The output should be all lines of the entries below in which the word "thermophilus" occurs.

========================================================================

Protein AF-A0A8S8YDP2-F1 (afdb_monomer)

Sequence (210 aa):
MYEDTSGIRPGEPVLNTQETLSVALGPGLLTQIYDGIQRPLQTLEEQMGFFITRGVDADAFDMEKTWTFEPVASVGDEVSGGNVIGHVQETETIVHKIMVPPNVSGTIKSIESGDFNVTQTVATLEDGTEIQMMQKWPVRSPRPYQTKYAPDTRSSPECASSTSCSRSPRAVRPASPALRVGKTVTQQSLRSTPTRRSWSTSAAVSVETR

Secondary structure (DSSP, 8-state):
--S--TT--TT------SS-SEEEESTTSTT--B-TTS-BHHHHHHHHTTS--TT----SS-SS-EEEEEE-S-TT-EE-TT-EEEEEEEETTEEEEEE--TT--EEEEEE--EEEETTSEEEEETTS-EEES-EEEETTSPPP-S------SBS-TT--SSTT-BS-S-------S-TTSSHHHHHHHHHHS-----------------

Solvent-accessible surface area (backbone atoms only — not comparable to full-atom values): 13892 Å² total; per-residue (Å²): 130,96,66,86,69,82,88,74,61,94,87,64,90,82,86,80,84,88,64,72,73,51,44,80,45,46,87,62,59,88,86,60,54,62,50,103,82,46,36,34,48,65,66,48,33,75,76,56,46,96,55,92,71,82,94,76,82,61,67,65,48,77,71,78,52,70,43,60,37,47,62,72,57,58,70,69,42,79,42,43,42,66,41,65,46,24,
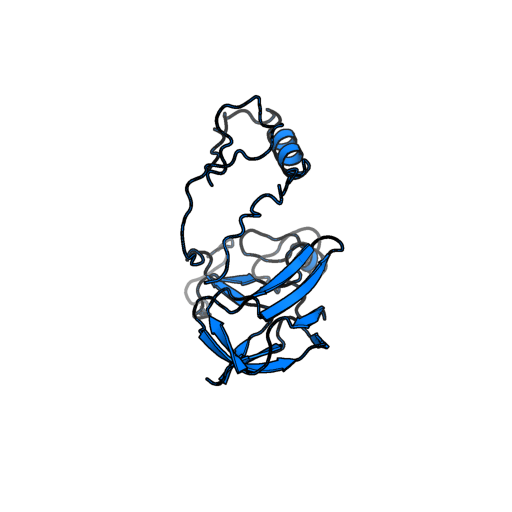34,31,77,70,45,101,89,44,74,42,72,35,50,41,56,76,93,44,68,48,37,30,61,42,71,62,69,46,76,41,35,42,79,41,73,46,34,33,31,71,91,68,51,72,37,43,53,45,45,78,44,47,72,89,52,82,82,87,77,92,78,88,77,78,54,84,54,72,57,50,82,86,64,66,90,53,100,67,57,47,54,52,98,71,75,81,72,81,77,66,88,62,83,88,74,52,65,65,59,55,53,50,49,63,70,69,54,79,71,81,78,80,80,78,92,75,84,88,78,90,83,83,90,130

Mean predicted aligned error: 11.61 Å

pLDDT: mean 78.23, std 20.75, range [25.59, 96.5]

Nearest PDB structures (foldseek):
  8gxu-assembly1_B  TM=9.470E-01  e=4.913E-16  Thermus thermophilus HB8
  3vr5-assembly1_C  TM=9.733E-01  e=8.835E-16  Enterococcus hirae
  3gqb-assembly1_A  TM=9.482E-01  e=3.407E-15  Thermus thermophilus HB8
  7vat-assembly1_B  TM=9.372E-01  e=3.407E-15  Thermus thermophilus HB8
  6r0z-assembly1_C  TM=9.608E-01  e=1.039E-14  Thermus thermophilus HB8

Foldseek 3Di:
DPDDPPPDDPPDDDDDPVDALKDKDFQFQPPFDADPSQAGVVVQCVVPNPDRDPPDDDDNGPQPDKWFWAAPDDAFDWFAFFDFGTWTCRDPPDIHTQTDHHVDTATWHDADTGIDGQPDFGTAGPVRDTGGRMDIGRPPDDRDDDDDDDQPDAFAPVPPPDDDRGVDPDDPDPPPVDDPPCPVVVVVCVVPDDRDDDPPPPDDDDDDDD

Structure (mmCIF, N/CA/C/O backbone):
data_AF-A0A8S8YDP2-F1
#
_entry.id   AF-A0A8S8YDP2-F1
#
loop_
_atom_site.group_PDB
_atom_site.id
_atom_site.type_symbol
_atom_site.label_atom_id
_atom_site.label_alt_id
_atom_site.label_comp_id
_atom_site.label_asym_id
_atom_site.label_entity_id
_atom_site.label_seq_id
_atom_site.pdbx_PDB_ins_code
_atom_site.Cartn_x
_atom_site.Cartn_y
_atom_site.Cartn_z
_atom_site.occupancy
_atom_site.B_iso_or_equiv
_atom_site.auth_seq_id
_atom_site.auth_comp_id
_atom_site.auth_asym_id
_atom_site.auth_atom_id
_atom_site.pdbx_PDB_model_num
ATOM 1 N N . MET A 1 1 ? 2.394 -12.158 -20.419 1.00 68.12 1 MET A N 1
ATOM 2 C CA . MET A 1 1 ? 3.846 -12.042 -20.192 1.00 68.12 1 MET A CA 1
ATOM 3 C C . MET A 1 1 ? 4.203 -10.569 -20.289 1.00 68.12 1 MET A C 1
ATOM 5 O O . MET A 1 1 ? 3.716 -9.933 -21.216 1.00 68.12 1 MET A O 1
ATOM 9 N N . TYR A 1 2 ? 4.909 -10.019 -19.299 1.00 76.62 2 TYR A N 1
ATOM 10 C CA . TYR A 1 2 ? 5.190 -8.573 -19.192 1.00 76.62 2 TYR A CA 1
ATOM 11 C C . TYR A 1 2 ? 6.631 -8.205 -19.571 1.00 76.62 2 TYR A C 1
ATOM 13 O O . TYR A 1 2 ? 6.989 -7.034 -19.566 1.00 76.62 2 TYR A O 1
ATOM 21 N N . GLU A 1 3 ? 7.431 -9.203 -19.939 1.00 80.88 3 GLU A N 1
ATOM 22 C CA . GLU A 1 3 ? 8.820 -9.069 -20.370 1.00 80.88 3 GLU A CA 1
ATOM 23 C C . GLU A 1 3 ? 8.998 -9.724 -21.746 1.00 80.88 3 GLU A C 1
ATOM 25 O O . GLU A 1 3 ? 8.121 -10.464 -22.207 1.00 80.88 3 GLU A O 1
ATOM 30 N N . ASP A 1 4 ? 10.120 -9.442 -22.413 1.00 80.44 4 ASP A N 1
ATOM 31 C CA . ASP A 1 4 ? 10.413 -10.011 -23.730 1.00 80.44 4 ASP A CA 1
ATOM 32 C C . ASP A 1 4 ? 10.607 -11.535 -23.651 1.00 80.44 4 ASP A C 1
ATOM 34 O O . ASP A 1 4 ? 11.417 -12.047 -22.877 1.00 80.44 4 ASP A O 1
ATOM 38 N N . THR A 1 5 ? 9.857 -12.244 -24.495 1.00 82.56 5 THR A N 1
ATOM 39 C CA . THR A 1 5 ? 9.766 -13.706 -24.559 1.00 82.56 5 THR A CA 1
ATOM 40 C C . THR A 1 5 ? 10.804 -14.336 -25.487 1.00 82.56 5 THR A C 1
ATOM 42 O O . THR A 1 5 ? 10.737 -15.535 -25.764 1.00 82.56 5 THR A O 1
ATOM 45 N N . SER A 1 6 ? 11.739 -13.552 -26.031 1.00 82.25 6 SER A N 1
ATOM 46 C CA . SER A 1 6 ? 12.809 -14.088 -26.872 1.00 82.25 6 SER A CA 1
ATOM 47 C C . SER A 1 6 ? 13.660 -15.113 -26.109 1.00 82.25 6 SER A C 1
ATOM 49 O O . SER A 1 6 ? 14.158 -14.849 -25.018 1.00 82.25 6 SER A O 1
ATOM 51 N N . GLY A 1 7 ? 13.815 -16.303 -26.698 1.00 82.50 7 GLY A N 1
ATOM 52 C CA . GLY A 1 7 ? 14.592 -17.410 -26.128 1.00 82.50 7 GLY A CA 1
ATOM 53 C C . GLY A 1 7 ? 13.767 -18.526 -25.477 1.00 82.50 7 GLY A C 1
ATOM 54 O O . GLY A 1 7 ? 14.314 -19.610 -25.294 1.00 82.50 7 GLY A O 1
ATOM 55 N N . ILE A 1 8 ? 12.474 -18.301 -25.219 1.00 87.19 8 ILE A N 1
ATOM 56 C CA . ILE A 1 8 ? 11.568 -19.293 -24.616 1.00 87.19 8 ILE A CA 1
ATOM 57 C C . ILE A 1 8 ? 11.206 -20.389 -25.623 1.00 87.19 8 ILE A C 1
ATOM 59 O O . ILE A 1 8 ? 10.894 -20.107 -26.785 1.00 87.19 8 ILE A O 1
ATOM 63 N N . ARG A 1 9 ? 11.221 -21.649 -25.176 1.00 90.12 9 ARG A N 1
ATOM 64 C CA . ARG A 1 9 ? 10.917 -22.841 -25.982 1.00 90.12 9 ARG A CA 1
ATOM 65 C C . ARG A 1 9 ? 9.687 -23.598 -25.462 1.00 90.12 9 ARG A C 1
ATOM 67 O O . ARG A 1 9 ? 9.399 -23.574 -24.266 1.00 90.12 9 ARG A O 1
ATOM 74 N N . PRO A 1 10 ? 8.962 -24.325 -26.334 1.00 89.81 10 PRO A N 1
ATOM 75 C CA . PRO A 1 10 ? 7.911 -25.237 -25.889 1.00 89.81 10 PRO A CA 1
ATOM 76 C C . PRO A 1 10 ? 8.446 -26.261 -24.877 1.00 89.81 10 PRO A C 1
ATOM 78 O O . PRO A 1 10 ? 9.489 -26.869 -25.111 1.00 89.81 10 PRO A O 1
ATOM 81 N N . GLY A 1 11 ? 7.713 -26.471 -23.780 1.00 89.44 11 GLY A N 1
ATOM 82 C CA . GLY A 1 11 ? 8.076 -27.418 -22.718 1.00 89.44 11 GLY A CA 1
ATOM 83 C C . GLY A 1 11 ? 8.767 -26.801 -21.497 1.00 89.44 11 GLY A C 1
ATOM 84 O O . GLY A 1 11 ? 9.057 -27.529 -20.552 1.00 89.44 11 GLY A O 1
ATOM 85 N N . GLU A 1 12 ? 9.010 -25.488 -21.482 1.00 88.06 12 GLU A N 1
ATOM 86 C CA . GLU A 1 12 ? 9.500 -24.798 -20.284 1.00 88.06 12 GLU A CA 1
ATOM 87 C C . GLU A 1 12 ? 8.471 -24.815 -19.135 1.00 88.06 12 GLU A C 1
ATOM 89 O O . GLU A 1 12 ? 7.260 -24.767 -19.383 1.00 88.06 12 GLU A O 1
ATOM 94 N N . PRO A 1 13 ? 8.929 -24.900 -17.870 1.00 88.31 13 PRO A N 1
ATOM 95 C CA . PRO A 1 13 ? 8.045 -24.955 -16.715 1.00 88.31 13 PRO A CA 1
ATOM 96 C C . PRO A 1 13 ? 7.300 -23.631 -16.530 1.00 88.31 13 PRO A C 1
ATOM 98 O O . PRO A 1 13 ? 7.894 -22.555 -16.543 1.00 88.31 13 PRO A O 1
ATOM 101 N N . VAL A 1 14 ? 5.991 -23.718 -16.297 1.00 86.19 14 VAL A N 1
ATOM 102 C CA . VAL A 1 14 ? 5.146 -22.565 -15.972 1.00 86.19 14 VAL A CA 1
ATOM 103 C C . VAL A 1 14 ? 4.626 -22.737 -14.553 1.00 86.19 14 VAL A C 1
ATOM 105 O O . VAL A 1 14 ? 3.877 -23.671 -14.269 1.00 86.19 14 VAL A O 1
ATOM 108 N N . LEU A 1 15 ? 5.018 -21.826 -13.664 1.00 85.69 15 LEU A N 1
ATOM 109 C CA . LEU A 1 15 ? 4.510 -21.756 -12.298 1.00 85.69 15 LEU A CA 1
ATOM 110 C C . LEU A 1 15 ? 3.422 -20.687 -12.228 1.00 85.69 15 LEU A C 1
ATOM 112 O O . LEU A 1 15 ? 3.649 -19.530 -12.577 1.00 85.69 15 LEU A O 1
ATOM 116 N N . ASN A 1 16 ? 2.227 -21.084 -11.798 1.00 84.62 16 ASN A N 1
ATOM 117 C CA . ASN A 1 16 ? 1.124 -20.159 -11.581 1.00 84.62 16 ASN A CA 1
ATOM 118 C C . ASN A 1 16 ? 1.105 -19.743 -10.108 1.00 84.62 16 ASN A C 1
ATOM 120 O O . ASN A 1 16 ? 0.938 -20.594 -9.236 1.00 84.62 16 ASN A O 1
ATOM 124 N N . THR A 1 17 ? 1.232 -18.446 -9.842 1.00 82.12 17 THR A N 1
ATOM 125 C CA . THR A 1 17 ? 1.159 -17.875 -8.491 1.00 82.12 17 THR A CA 1
ATOM 126 C C . THR A 1 17 ? -0.257 -17.887 -7.910 1.00 82.12 17 THR A C 1
ATOM 128 O O . THR A 1 17 ? -0.423 -17.565 -6.743 1.00 82.12 17 THR A O 1
ATOM 131 N N . GLN A 1 18 ? -1.281 -18.241 -8.702 1.00 84.06 18 GLN A N 1
ATOM 132 C CA . GLN A 1 18 ? -2.710 -18.245 -8.338 1.00 84.06 18 GLN A CA 1
ATOM 133 C C . GLN A 1 18 ? -3.273 -16.881 -7.894 1.00 84.06 18 GLN A C 1
ATOM 135 O O . GLN A 1 18 ? -4.471 -16.755 -7.652 1.00 84.06 18 GLN A O 1
ATOM 140 N N . GLU A 1 19 ? -2.443 -15.841 -7.869 1.00 79.00 19 GLU A N 1
ATOM 141 C CA . GLU A 1 19 ? -2.821 -14.469 -7.571 1.00 79.00 19 GLU A CA 1
ATOM 142 C C . GLU A 1 19 ? -2.959 -13.671 -8.873 1.00 79.00 19 GLU A C 1
ATOM 144 O O . GLU A 1 19 ? -2.152 -13.766 -9.802 1.00 79.00 19 GLU A O 1
ATOM 149 N N . THR A 1 20 ? -3.992 -12.834 -8.953 1.00 85.31 20 THR A N 1
ATOM 150 C CA . THR A 1 20 ? -4.049 -11.799 -9.991 1.00 85.31 20 THR A CA 1
ATOM 151 C C . THR A 1 20 ? -2.957 -10.761 -9.761 1.00 85.31 20 THR A C 1
ATOM 153 O O . THR A 1 20 ? -2.584 -10.516 -8.615 1.00 85.31 20 THR A O 1
ATOM 156 N N . LEU A 1 21 ? -2.527 -10.070 -10.825 1.00 87.25 21 LEU A N 1
ATOM 157 C CA . LEU A 1 21 ? -1.618 -8.926 -10.701 1.00 87.25 21 LEU A CA 1
ATOM 158 C C . LEU A 1 21 ? -2.175 -7.919 -9.683 1.00 87.25 21 LEU A C 1
ATOM 160 O O . LEU A 1 21 ? -3.207 -7.275 -9.918 1.00 87.25 21 LEU A O 1
ATOM 164 N N . SER A 1 22 ? -1.479 -7.820 -8.557 1.00 90.56 22 SER A N 1
ATOM 165 C CA . SER A 1 22 ? -1.875 -7.049 -7.386 1.00 90.56 22 SER A CA 1
ATOM 166 C C . SER A 1 22 ? -0.757 -6.099 -7.001 1.00 90.56 22 SER A C 1
ATOM 168 O O . SER A 1 22 ? 0.409 -6.374 -7.260 1.00 90.56 22 SER A O 1
ATOM 170 N N . VAL A 1 23 ? -1.133 -4.981 -6.393 1.00 92.50 23 VAL A N 1
ATOM 171 C CA . VAL A 1 23 ? -0.198 -4.015 -5.821 1.00 92.50 23 VAL A CA 1
ATOM 172 C C . VAL A 1 23 ? -0.183 -4.142 -4.309 1.00 92.50 23 VAL A C 1
ATOM 174 O O . VAL A 1 23 ? -1.236 -4.315 -3.691 1.00 92.50 23 VAL A O 1
ATOM 177 N N . ALA A 1 24 ? 0.999 -4.034 -3.717 1.00 92.94 24 ALA A N 1
ATOM 178 C CA . ALA A 1 24 ? 1.162 -3.891 -2.281 1.00 92.94 24 ALA A CA 1
ATOM 179 C C . ALA A 1 24 ? 0.908 -2.430 -1.889 1.00 92.94 24 ALA A C 1
ATOM 181 O O . ALA A 1 24 ? 1.471 -1.506 -2.472 1.00 92.94 24 ALA A O 1
ATOM 182 N N . LEU A 1 25 ? 0.038 -2.202 -0.915 1.00 93.25 25 LEU A N 1
ATOM 183 C CA . LEU A 1 25 ? -0.315 -0.882 -0.411 1.00 93.25 25 LEU A CA 1
ATOM 184 C C . LEU A 1 25 ? 0.033 -0.820 1.071 1.00 93.25 25 LEU A C 1
ATOM 186 O O . LEU A 1 25 ? -0.573 -1.533 1.863 1.00 93.25 25 LEU A O 1
ATOM 190 N N . GLY A 1 26 ? 0.977 0.035 1.442 1.00 92.62 26 GLY A N 1
ATOM 191 C CA . GLY A 1 26 ? 1.419 0.198 2.822 1.00 92.62 26 GLY A CA 1
ATOM 192 C C . GLY A 1 26 ? 2.351 1.401 2.978 1.00 92.62 26 GLY A C 1
ATOM 193 O O . GLY A 1 26 ? 2.595 2.115 1.995 1.00 92.62 26 GLY A O 1
ATOM 194 N N . PRO A 1 27 ? 2.845 1.655 4.198 1.00 91.81 27 PRO A N 1
ATOM 195 C CA . PRO A 1 27 ? 3.847 2.687 4.438 1.00 91.81 27 PRO A CA 1
ATOM 196 C C . PRO A 1 27 ? 5.179 2.310 3.768 1.00 91.81 27 PRO A C 1
ATOM 198 O O . PRO A 1 27 ? 5.570 1.147 3.757 1.00 91.81 27 PRO A O 1
ATOM 201 N N . GLY A 1 28 ? 5.865 3.293 3.179 1.00 89.94 28 GLY A N 1
ATOM 202 C CA . GLY A 1 28 ? 7.085 3.101 2.382 1.00 89.94 28 GLY A CA 1
ATOM 203 C C . GLY A 1 28 ? 6.872 3.280 0.876 1.00 89.94 28 GLY A C 1
ATOM 204 O O . GLY A 1 28 ? 7.835 3.335 0.113 1.00 89.94 28 GLY A O 1
ATOM 205 N N . LEU A 1 29 ? 5.622 3.434 0.431 1.00 90.38 29 LEU A N 1
ATOM 206 C CA . LEU A 1 29 ? 5.310 3.676 -0.974 1.00 90.38 29 LEU A CA 1
ATOM 207 C C . LEU A 1 29 ? 5.713 5.070 -1.461 1.00 90.38 29 LEU A C 1
ATOM 209 O O . LEU A 1 29 ? 6.057 5.217 -2.632 1.00 90.38 29 LEU A O 1
ATOM 213 N N . LEU A 1 30 ? 5.634 6.099 -0.614 1.00 88.06 30 LEU A N 1
ATOM 214 C CA . LEU A 1 30 ? 5.737 7.491 -1.068 1.00 88.06 30 LEU A CA 1
ATOM 215 C C . LEU A 1 30 ? 7.162 7.925 -1.426 1.00 88.06 30 LEU A C 1
ATOM 217 O O . LEU A 1 30 ? 7.332 8.887 -2.177 1.00 88.06 30 LEU A O 1
ATOM 221 N N . THR A 1 31 ? 8.175 7.245 -0.893 1.00 83.56 31 THR A N 1
ATOM 222 C CA . THR A 1 31 ? 9.587 7.618 -1.066 1.00 83.56 31 THR A CA 1
ATOM 223 C C . THR A 1 31 ? 10.258 6.931 -2.252 1.00 83.56 31 THR A C 1
ATOM 225 O O . THR A 1 31 ? 11.340 7.351 -2.652 1.00 83.56 31 THR A O 1
ATOM 228 N N . GLN A 1 32 ? 9.621 5.909 -2.828 1.00 87.38 32 GLN A N 1
ATOM 229 C CA . GLN A 1 32 ? 10.226 5.036 -3.831 1.00 87.38 32 GLN A CA 1
ATOM 230 C C . GLN A 1 32 ? 9.763 5.347 -5.257 1.00 87.38 32 GLN A C 1
ATOM 232 O O . GLN A 1 32 ? 8.691 5.907 -5.499 1.00 87.38 32 GLN A O 1
ATOM 237 N N . ILE A 1 33 ? 10.592 4.941 -6.221 1.00 90.50 33 ILE A N 1
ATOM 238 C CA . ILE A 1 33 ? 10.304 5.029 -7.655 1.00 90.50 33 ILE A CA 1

========================================================================

EXERCISE ANSWER:
  8gxu-assembly1_B  TM=9.470E-01  e=4.913E-16  Thermus thermophilus HB8
  3gqb-assembly1_A  TM=9.482E-01  e=3.407E-15  Thermus thermophilus HB8
  7vat-assembly1_B  TM=9.372E-01  e=3.407E-15  Thermus thermophilus HB8
  6r0z-assembly1_C  TM=9.608E-01  e=1.039E-14  Thermus thermophilus HB8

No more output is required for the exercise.